What you have to do – All that should come back is the lines of the data below from the one containing "Protein AF-A0A0M0BLX7-F1 (afdb_monomer)" to the one containing "ATOM 15 C C", inclusive, exactly as they stand.

Records for this exercise –
┄┄┄┄┄┄┄┄┄┄┄┄┄┄┄┄┄┄┄┄
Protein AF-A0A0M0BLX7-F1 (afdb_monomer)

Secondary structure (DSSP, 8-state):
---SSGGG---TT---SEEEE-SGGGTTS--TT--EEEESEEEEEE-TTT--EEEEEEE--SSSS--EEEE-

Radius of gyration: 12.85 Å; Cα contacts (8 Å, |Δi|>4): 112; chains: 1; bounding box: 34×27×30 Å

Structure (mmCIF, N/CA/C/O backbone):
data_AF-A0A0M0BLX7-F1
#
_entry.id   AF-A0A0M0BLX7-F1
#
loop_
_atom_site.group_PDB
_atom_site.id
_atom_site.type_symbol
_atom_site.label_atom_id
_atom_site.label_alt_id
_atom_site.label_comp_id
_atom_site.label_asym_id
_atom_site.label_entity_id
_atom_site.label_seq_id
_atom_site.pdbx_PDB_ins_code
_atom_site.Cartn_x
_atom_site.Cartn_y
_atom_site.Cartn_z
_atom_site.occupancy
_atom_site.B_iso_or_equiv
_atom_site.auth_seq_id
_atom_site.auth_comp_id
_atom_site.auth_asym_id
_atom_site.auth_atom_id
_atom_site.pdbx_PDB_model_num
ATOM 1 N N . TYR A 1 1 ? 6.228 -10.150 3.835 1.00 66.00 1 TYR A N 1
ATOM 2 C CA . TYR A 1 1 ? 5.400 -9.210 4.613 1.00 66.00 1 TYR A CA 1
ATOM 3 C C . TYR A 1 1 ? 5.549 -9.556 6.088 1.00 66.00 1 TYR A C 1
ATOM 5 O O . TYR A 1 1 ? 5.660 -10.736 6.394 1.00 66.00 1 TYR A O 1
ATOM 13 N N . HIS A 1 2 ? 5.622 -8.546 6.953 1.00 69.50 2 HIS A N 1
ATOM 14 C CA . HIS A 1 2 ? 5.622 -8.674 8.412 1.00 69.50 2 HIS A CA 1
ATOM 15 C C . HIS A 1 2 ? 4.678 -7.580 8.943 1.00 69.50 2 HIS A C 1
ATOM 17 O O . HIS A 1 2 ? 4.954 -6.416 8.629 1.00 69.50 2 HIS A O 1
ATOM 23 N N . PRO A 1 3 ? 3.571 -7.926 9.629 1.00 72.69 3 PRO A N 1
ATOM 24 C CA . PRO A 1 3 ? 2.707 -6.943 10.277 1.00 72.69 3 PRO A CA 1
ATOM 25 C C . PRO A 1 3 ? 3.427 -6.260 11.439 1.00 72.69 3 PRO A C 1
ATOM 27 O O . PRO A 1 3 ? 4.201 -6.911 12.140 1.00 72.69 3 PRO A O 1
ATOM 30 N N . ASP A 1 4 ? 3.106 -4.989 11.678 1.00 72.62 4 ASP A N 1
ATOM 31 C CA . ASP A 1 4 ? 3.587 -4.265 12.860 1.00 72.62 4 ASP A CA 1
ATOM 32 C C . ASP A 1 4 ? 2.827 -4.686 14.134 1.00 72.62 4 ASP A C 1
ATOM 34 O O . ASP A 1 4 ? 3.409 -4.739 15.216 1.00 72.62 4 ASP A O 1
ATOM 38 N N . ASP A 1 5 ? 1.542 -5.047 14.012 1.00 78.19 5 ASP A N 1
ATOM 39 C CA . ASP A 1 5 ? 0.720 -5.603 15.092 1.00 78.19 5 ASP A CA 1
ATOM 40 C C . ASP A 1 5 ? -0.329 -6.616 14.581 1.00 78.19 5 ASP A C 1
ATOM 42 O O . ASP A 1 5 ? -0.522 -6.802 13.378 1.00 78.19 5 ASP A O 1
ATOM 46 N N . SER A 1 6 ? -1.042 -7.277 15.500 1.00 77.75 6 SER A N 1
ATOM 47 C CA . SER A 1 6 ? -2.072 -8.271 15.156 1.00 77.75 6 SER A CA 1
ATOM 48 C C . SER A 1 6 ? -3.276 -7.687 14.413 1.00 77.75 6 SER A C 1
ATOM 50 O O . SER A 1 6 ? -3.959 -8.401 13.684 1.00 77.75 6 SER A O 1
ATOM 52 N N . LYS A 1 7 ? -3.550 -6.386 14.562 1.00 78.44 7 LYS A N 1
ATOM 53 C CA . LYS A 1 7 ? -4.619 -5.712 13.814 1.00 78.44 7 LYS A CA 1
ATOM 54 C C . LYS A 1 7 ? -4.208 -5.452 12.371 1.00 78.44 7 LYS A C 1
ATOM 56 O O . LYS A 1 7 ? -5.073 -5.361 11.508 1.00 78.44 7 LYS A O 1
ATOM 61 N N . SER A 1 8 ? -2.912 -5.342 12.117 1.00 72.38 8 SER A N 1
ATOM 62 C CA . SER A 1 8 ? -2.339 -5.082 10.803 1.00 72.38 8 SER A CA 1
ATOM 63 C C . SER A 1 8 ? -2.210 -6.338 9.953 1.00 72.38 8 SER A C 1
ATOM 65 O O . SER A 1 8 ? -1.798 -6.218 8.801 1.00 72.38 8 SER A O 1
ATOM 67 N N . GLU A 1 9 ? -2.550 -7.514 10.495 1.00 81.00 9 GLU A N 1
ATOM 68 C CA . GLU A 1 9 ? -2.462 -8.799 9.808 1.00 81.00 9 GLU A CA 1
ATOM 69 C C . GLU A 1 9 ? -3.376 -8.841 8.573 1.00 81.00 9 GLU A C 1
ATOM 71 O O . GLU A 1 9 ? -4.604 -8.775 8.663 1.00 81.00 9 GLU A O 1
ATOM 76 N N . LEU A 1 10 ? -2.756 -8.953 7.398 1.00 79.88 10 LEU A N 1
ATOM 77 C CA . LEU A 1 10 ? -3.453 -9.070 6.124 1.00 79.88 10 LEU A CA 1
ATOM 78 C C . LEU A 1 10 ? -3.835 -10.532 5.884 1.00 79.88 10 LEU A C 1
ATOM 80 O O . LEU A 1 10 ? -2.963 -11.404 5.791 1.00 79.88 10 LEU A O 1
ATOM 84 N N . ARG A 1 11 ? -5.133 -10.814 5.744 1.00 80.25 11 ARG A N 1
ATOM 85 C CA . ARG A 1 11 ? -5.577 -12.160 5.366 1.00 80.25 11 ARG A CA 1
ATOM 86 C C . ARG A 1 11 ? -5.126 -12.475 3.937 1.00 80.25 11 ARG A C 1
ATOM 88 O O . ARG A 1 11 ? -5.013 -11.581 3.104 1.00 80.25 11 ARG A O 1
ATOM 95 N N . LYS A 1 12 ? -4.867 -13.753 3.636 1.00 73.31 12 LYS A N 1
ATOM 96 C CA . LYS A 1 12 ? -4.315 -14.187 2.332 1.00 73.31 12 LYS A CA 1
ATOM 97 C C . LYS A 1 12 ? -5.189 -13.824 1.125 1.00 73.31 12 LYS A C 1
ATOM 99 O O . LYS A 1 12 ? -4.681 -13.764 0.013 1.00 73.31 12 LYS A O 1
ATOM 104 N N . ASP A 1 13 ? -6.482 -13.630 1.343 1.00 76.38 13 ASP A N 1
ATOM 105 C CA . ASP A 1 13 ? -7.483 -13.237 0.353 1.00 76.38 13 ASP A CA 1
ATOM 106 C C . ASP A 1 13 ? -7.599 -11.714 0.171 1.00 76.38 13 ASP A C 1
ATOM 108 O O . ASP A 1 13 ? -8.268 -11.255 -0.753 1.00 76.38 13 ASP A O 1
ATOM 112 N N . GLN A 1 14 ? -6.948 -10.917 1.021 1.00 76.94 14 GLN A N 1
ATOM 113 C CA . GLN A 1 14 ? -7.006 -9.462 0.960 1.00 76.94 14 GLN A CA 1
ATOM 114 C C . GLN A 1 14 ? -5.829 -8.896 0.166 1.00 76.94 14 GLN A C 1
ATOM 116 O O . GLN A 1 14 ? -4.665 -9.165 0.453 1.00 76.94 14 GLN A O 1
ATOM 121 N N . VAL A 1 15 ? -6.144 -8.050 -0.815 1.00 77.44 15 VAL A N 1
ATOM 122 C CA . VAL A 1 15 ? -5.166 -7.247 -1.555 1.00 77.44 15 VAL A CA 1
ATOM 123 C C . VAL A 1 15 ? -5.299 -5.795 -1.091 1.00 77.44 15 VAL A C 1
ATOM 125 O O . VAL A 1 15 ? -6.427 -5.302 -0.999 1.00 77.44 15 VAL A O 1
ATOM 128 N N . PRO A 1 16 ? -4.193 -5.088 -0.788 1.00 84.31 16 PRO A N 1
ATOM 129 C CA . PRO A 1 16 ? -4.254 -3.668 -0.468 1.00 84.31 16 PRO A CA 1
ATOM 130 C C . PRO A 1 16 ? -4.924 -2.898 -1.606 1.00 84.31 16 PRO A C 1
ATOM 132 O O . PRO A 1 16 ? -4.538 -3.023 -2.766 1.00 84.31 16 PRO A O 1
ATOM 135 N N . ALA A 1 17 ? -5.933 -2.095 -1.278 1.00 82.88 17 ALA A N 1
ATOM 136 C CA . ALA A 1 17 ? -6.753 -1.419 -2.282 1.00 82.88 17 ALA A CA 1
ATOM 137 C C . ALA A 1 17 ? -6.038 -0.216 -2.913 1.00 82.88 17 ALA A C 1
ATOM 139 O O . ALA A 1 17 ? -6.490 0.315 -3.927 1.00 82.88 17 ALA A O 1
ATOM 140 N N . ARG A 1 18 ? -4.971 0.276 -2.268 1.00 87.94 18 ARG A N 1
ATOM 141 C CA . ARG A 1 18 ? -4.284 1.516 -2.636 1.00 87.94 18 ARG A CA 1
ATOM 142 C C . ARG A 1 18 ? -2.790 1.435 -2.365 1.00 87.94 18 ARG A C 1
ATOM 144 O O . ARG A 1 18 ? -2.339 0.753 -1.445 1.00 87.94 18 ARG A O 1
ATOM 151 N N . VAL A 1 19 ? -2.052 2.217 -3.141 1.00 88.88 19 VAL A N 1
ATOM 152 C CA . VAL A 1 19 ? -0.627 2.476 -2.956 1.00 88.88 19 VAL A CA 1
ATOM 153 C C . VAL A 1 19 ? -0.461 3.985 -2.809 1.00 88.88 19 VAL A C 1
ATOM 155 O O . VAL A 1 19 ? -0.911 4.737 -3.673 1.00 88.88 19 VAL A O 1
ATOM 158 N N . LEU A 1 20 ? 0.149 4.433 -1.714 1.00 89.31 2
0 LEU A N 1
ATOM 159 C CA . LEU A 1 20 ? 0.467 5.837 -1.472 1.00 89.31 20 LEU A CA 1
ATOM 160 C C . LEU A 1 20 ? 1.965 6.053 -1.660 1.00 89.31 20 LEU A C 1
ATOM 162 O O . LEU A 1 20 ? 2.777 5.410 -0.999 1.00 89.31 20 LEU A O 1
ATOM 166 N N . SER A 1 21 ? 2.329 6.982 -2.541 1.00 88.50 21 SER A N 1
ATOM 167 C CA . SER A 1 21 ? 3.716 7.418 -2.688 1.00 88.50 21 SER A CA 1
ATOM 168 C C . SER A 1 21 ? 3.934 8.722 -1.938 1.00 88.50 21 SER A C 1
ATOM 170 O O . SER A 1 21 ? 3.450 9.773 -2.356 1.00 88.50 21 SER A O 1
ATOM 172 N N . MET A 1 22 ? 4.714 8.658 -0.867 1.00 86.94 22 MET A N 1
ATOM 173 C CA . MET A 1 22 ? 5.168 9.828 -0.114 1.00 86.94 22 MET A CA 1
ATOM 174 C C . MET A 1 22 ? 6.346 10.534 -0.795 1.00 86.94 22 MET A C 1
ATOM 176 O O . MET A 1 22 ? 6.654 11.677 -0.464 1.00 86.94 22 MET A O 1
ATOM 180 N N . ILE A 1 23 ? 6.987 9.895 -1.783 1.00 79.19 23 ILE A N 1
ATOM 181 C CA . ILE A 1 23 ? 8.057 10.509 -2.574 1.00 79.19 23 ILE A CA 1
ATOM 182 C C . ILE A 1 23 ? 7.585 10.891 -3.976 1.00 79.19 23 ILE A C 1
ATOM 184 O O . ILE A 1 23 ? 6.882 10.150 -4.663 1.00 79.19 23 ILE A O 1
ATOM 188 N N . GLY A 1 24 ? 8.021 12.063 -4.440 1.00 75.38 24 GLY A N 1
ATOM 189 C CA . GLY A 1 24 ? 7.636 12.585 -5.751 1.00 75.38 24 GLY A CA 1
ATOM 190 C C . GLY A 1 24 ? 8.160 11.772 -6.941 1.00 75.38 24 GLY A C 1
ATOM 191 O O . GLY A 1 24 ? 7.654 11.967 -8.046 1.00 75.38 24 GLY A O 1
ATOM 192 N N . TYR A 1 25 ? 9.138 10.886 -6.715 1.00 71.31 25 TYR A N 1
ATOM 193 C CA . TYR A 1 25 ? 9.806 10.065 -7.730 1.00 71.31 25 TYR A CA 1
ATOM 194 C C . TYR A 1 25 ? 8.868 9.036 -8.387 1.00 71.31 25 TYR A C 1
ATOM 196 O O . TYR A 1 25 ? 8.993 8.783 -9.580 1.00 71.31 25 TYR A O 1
┄┄┄┄┄┄┄┄┄┄┄┄┄┄┄┄┄┄┄┄
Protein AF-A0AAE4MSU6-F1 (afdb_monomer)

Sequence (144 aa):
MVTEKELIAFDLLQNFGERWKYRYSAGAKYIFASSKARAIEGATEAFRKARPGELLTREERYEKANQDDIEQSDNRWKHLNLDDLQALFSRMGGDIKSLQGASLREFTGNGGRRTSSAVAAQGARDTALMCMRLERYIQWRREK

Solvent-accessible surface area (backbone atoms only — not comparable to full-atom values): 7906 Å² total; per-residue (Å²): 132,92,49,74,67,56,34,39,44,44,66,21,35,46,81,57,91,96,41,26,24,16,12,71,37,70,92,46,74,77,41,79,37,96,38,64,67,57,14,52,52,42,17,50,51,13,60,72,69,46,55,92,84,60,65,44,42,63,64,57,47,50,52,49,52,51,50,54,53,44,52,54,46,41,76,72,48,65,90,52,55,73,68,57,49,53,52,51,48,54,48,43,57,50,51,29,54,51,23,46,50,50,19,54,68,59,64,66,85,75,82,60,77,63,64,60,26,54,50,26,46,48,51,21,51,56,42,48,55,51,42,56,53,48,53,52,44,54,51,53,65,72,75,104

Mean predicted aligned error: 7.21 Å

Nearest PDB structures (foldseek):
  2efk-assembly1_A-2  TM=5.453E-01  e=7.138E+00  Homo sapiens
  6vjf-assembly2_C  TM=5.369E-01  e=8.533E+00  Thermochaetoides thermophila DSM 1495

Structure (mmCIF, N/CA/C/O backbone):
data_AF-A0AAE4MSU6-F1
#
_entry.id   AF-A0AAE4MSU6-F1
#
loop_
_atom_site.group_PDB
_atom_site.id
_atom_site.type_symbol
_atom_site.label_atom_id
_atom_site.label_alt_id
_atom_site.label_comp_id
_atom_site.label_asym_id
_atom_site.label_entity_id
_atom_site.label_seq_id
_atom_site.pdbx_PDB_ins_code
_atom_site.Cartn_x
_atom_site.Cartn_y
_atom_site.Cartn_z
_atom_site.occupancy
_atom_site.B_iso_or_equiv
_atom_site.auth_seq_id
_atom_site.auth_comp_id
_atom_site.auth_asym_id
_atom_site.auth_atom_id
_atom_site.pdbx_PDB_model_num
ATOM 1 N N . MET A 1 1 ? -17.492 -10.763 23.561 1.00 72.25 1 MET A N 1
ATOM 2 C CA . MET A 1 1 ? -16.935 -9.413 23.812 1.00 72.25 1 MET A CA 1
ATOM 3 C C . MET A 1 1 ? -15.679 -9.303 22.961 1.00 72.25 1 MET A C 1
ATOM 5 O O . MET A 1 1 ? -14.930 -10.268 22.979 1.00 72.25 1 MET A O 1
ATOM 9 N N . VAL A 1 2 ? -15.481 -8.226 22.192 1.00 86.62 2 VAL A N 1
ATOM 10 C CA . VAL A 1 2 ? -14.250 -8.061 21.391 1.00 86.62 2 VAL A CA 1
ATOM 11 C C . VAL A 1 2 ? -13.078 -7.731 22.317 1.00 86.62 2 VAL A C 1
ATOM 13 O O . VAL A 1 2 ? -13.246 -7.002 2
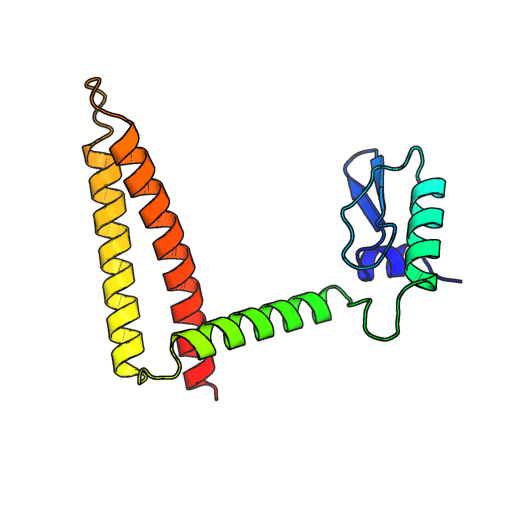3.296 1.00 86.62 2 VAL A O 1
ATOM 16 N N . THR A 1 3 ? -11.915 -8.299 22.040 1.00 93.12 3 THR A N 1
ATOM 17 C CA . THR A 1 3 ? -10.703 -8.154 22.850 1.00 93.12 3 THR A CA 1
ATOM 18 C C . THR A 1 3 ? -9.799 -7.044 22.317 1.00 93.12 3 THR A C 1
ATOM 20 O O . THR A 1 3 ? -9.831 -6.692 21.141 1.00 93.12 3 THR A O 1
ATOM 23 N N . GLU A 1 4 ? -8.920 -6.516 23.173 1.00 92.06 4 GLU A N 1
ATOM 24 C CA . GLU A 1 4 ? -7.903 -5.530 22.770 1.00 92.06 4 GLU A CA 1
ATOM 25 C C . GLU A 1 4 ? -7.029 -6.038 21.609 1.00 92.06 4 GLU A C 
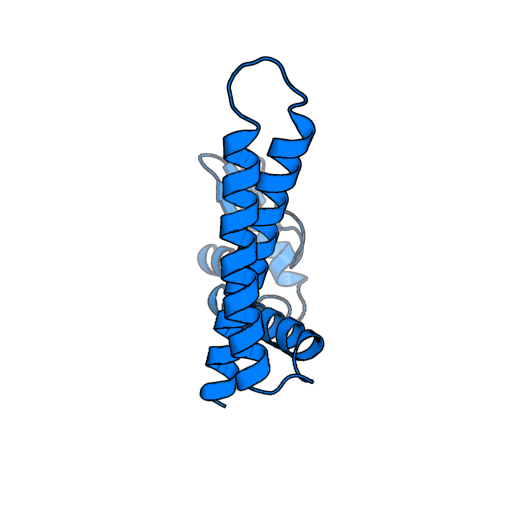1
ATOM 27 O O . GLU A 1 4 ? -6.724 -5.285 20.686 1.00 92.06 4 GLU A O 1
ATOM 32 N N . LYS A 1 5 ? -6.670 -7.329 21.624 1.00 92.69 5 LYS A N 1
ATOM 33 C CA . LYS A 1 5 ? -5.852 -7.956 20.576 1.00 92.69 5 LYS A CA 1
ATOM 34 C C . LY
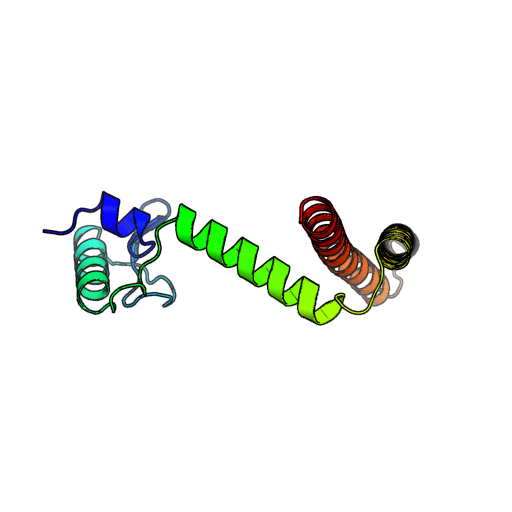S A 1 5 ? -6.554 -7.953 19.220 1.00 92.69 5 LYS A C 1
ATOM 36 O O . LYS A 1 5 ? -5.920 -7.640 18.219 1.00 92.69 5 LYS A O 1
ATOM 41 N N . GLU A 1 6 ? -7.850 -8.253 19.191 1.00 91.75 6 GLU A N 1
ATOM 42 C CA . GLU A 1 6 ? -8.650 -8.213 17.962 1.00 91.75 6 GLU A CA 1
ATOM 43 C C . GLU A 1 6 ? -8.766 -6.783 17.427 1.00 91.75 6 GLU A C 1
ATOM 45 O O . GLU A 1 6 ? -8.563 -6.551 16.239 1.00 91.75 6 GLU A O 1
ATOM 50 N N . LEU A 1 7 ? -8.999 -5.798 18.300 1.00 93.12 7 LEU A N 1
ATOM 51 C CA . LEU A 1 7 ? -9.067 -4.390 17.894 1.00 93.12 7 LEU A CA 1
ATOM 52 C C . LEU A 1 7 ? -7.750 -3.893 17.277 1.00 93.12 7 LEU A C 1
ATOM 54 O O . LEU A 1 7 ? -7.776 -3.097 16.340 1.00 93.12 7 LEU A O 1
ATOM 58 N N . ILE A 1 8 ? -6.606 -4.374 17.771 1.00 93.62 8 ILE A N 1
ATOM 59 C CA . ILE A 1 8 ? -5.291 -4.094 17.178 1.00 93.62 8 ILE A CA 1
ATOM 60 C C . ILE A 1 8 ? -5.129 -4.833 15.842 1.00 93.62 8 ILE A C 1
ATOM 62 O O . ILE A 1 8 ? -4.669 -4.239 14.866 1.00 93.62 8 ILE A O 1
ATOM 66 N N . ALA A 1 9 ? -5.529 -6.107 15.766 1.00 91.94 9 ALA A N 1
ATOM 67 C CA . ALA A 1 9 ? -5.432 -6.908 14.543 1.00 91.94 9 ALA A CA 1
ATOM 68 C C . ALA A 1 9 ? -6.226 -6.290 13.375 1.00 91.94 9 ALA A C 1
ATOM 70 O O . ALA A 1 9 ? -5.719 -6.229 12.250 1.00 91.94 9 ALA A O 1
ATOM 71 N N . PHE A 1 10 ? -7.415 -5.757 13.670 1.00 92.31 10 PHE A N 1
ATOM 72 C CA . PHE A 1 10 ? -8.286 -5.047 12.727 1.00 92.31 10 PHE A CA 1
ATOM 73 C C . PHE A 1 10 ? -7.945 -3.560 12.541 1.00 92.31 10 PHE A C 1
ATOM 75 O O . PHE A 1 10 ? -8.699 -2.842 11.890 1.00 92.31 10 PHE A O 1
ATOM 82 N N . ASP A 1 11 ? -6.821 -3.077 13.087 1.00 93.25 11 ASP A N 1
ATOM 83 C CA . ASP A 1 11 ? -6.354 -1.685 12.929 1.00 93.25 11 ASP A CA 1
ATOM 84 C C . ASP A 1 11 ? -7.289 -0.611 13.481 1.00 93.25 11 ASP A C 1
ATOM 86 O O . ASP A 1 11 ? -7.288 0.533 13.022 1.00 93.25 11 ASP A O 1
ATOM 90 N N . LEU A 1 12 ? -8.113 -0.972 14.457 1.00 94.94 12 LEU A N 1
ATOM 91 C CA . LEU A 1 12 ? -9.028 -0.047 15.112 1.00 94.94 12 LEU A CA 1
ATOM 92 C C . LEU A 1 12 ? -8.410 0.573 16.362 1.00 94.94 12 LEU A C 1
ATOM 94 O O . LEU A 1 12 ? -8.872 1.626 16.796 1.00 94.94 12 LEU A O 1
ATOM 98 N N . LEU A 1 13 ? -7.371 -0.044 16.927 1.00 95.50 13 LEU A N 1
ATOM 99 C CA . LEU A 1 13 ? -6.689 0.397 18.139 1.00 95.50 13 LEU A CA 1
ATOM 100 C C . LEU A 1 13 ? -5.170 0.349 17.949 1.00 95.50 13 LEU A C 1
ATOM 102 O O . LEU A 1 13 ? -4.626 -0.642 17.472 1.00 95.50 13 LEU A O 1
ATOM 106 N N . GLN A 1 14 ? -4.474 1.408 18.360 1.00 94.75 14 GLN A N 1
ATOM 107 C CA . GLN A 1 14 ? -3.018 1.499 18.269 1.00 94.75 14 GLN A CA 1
┄┄┄┄┄┄┄┄┄┄┄┄┄┄┄┄┄┄┄┄
Answer to this problem –
Protein AF-A0A0M0BLX7-F1 (afdb_monomer)

Secondary structure (DSSP, 8-state):
---SSGGG---TT---SEEEE-SGGGTTS--TT--EEEESEEEEEE-TTT--EEEEEEE--SSSS--EEEE-

Radius of gyration: 12.85 Å; Cα contacts (8 Å, |Δi|>4): 112; chains: 1; bounding box: 34×27×30 Å

Structure (mmCIF, N/CA/C/O backbone):
data_AF-A0A0M0BLX7-F1
#
_entry.id   AF-A0A0M0BLX7-F1
#
loop_
_atom_site.group_PDB
_atom_site.id
_atom_site.type_symbol
_atom_site.label_atom_id
_atom_site.label_alt_id
_atom_site.label_comp_id
_atom_site.label_asym_id
_atom_site.label_entity_id
_atom_site.label_seq_id
_atom_site.pdbx_PDB_ins_code
_atom_site.Cartn_x
_atom_site.Cartn_y
_atom_site.Cartn_z
_atom_site.occupancy
_atom_site.B_iso_or_equiv
_atom_site.auth_seq_id
_atom_site.auth_comp_id
_atom_site.auth_asym_id
_atom_site.auth_atom_id
_atom_site.pdbx_PDB_model_num
ATOM 1 N N . TYR A 1 1 ? 6.228 -10.150 3.835 1.00 66.00 1 TYR A N 1
ATOM 2 C CA . TYR A 1 1 ? 5.400 -9.210 4.613 1.00 66.00 1 TYR A CA 1
ATOM 3 C C . TYR A 1 1 ? 5.549 -9.556 6.088 1.00 66.00 1 TYR A C 1
ATOM 5 O O . TYR A 1 1 ? 5.660 -10.736 6.394 1.00 66.00 1 TYR A O 1
ATOM 13 N N . HIS A 1 2 ? 5.622 -8.546 6.953 1.00 69.50 2 HIS A N 1
ATOM 14 C CA . HIS A 1 2 ? 5.622 -8.674 8.412 1.00 69.50 2 HIS A CA 1
ATOM 15 C C . HIS A 1 2 ? 4.678 -7.580 8.943 1.00 69.50 2 HIS A C 1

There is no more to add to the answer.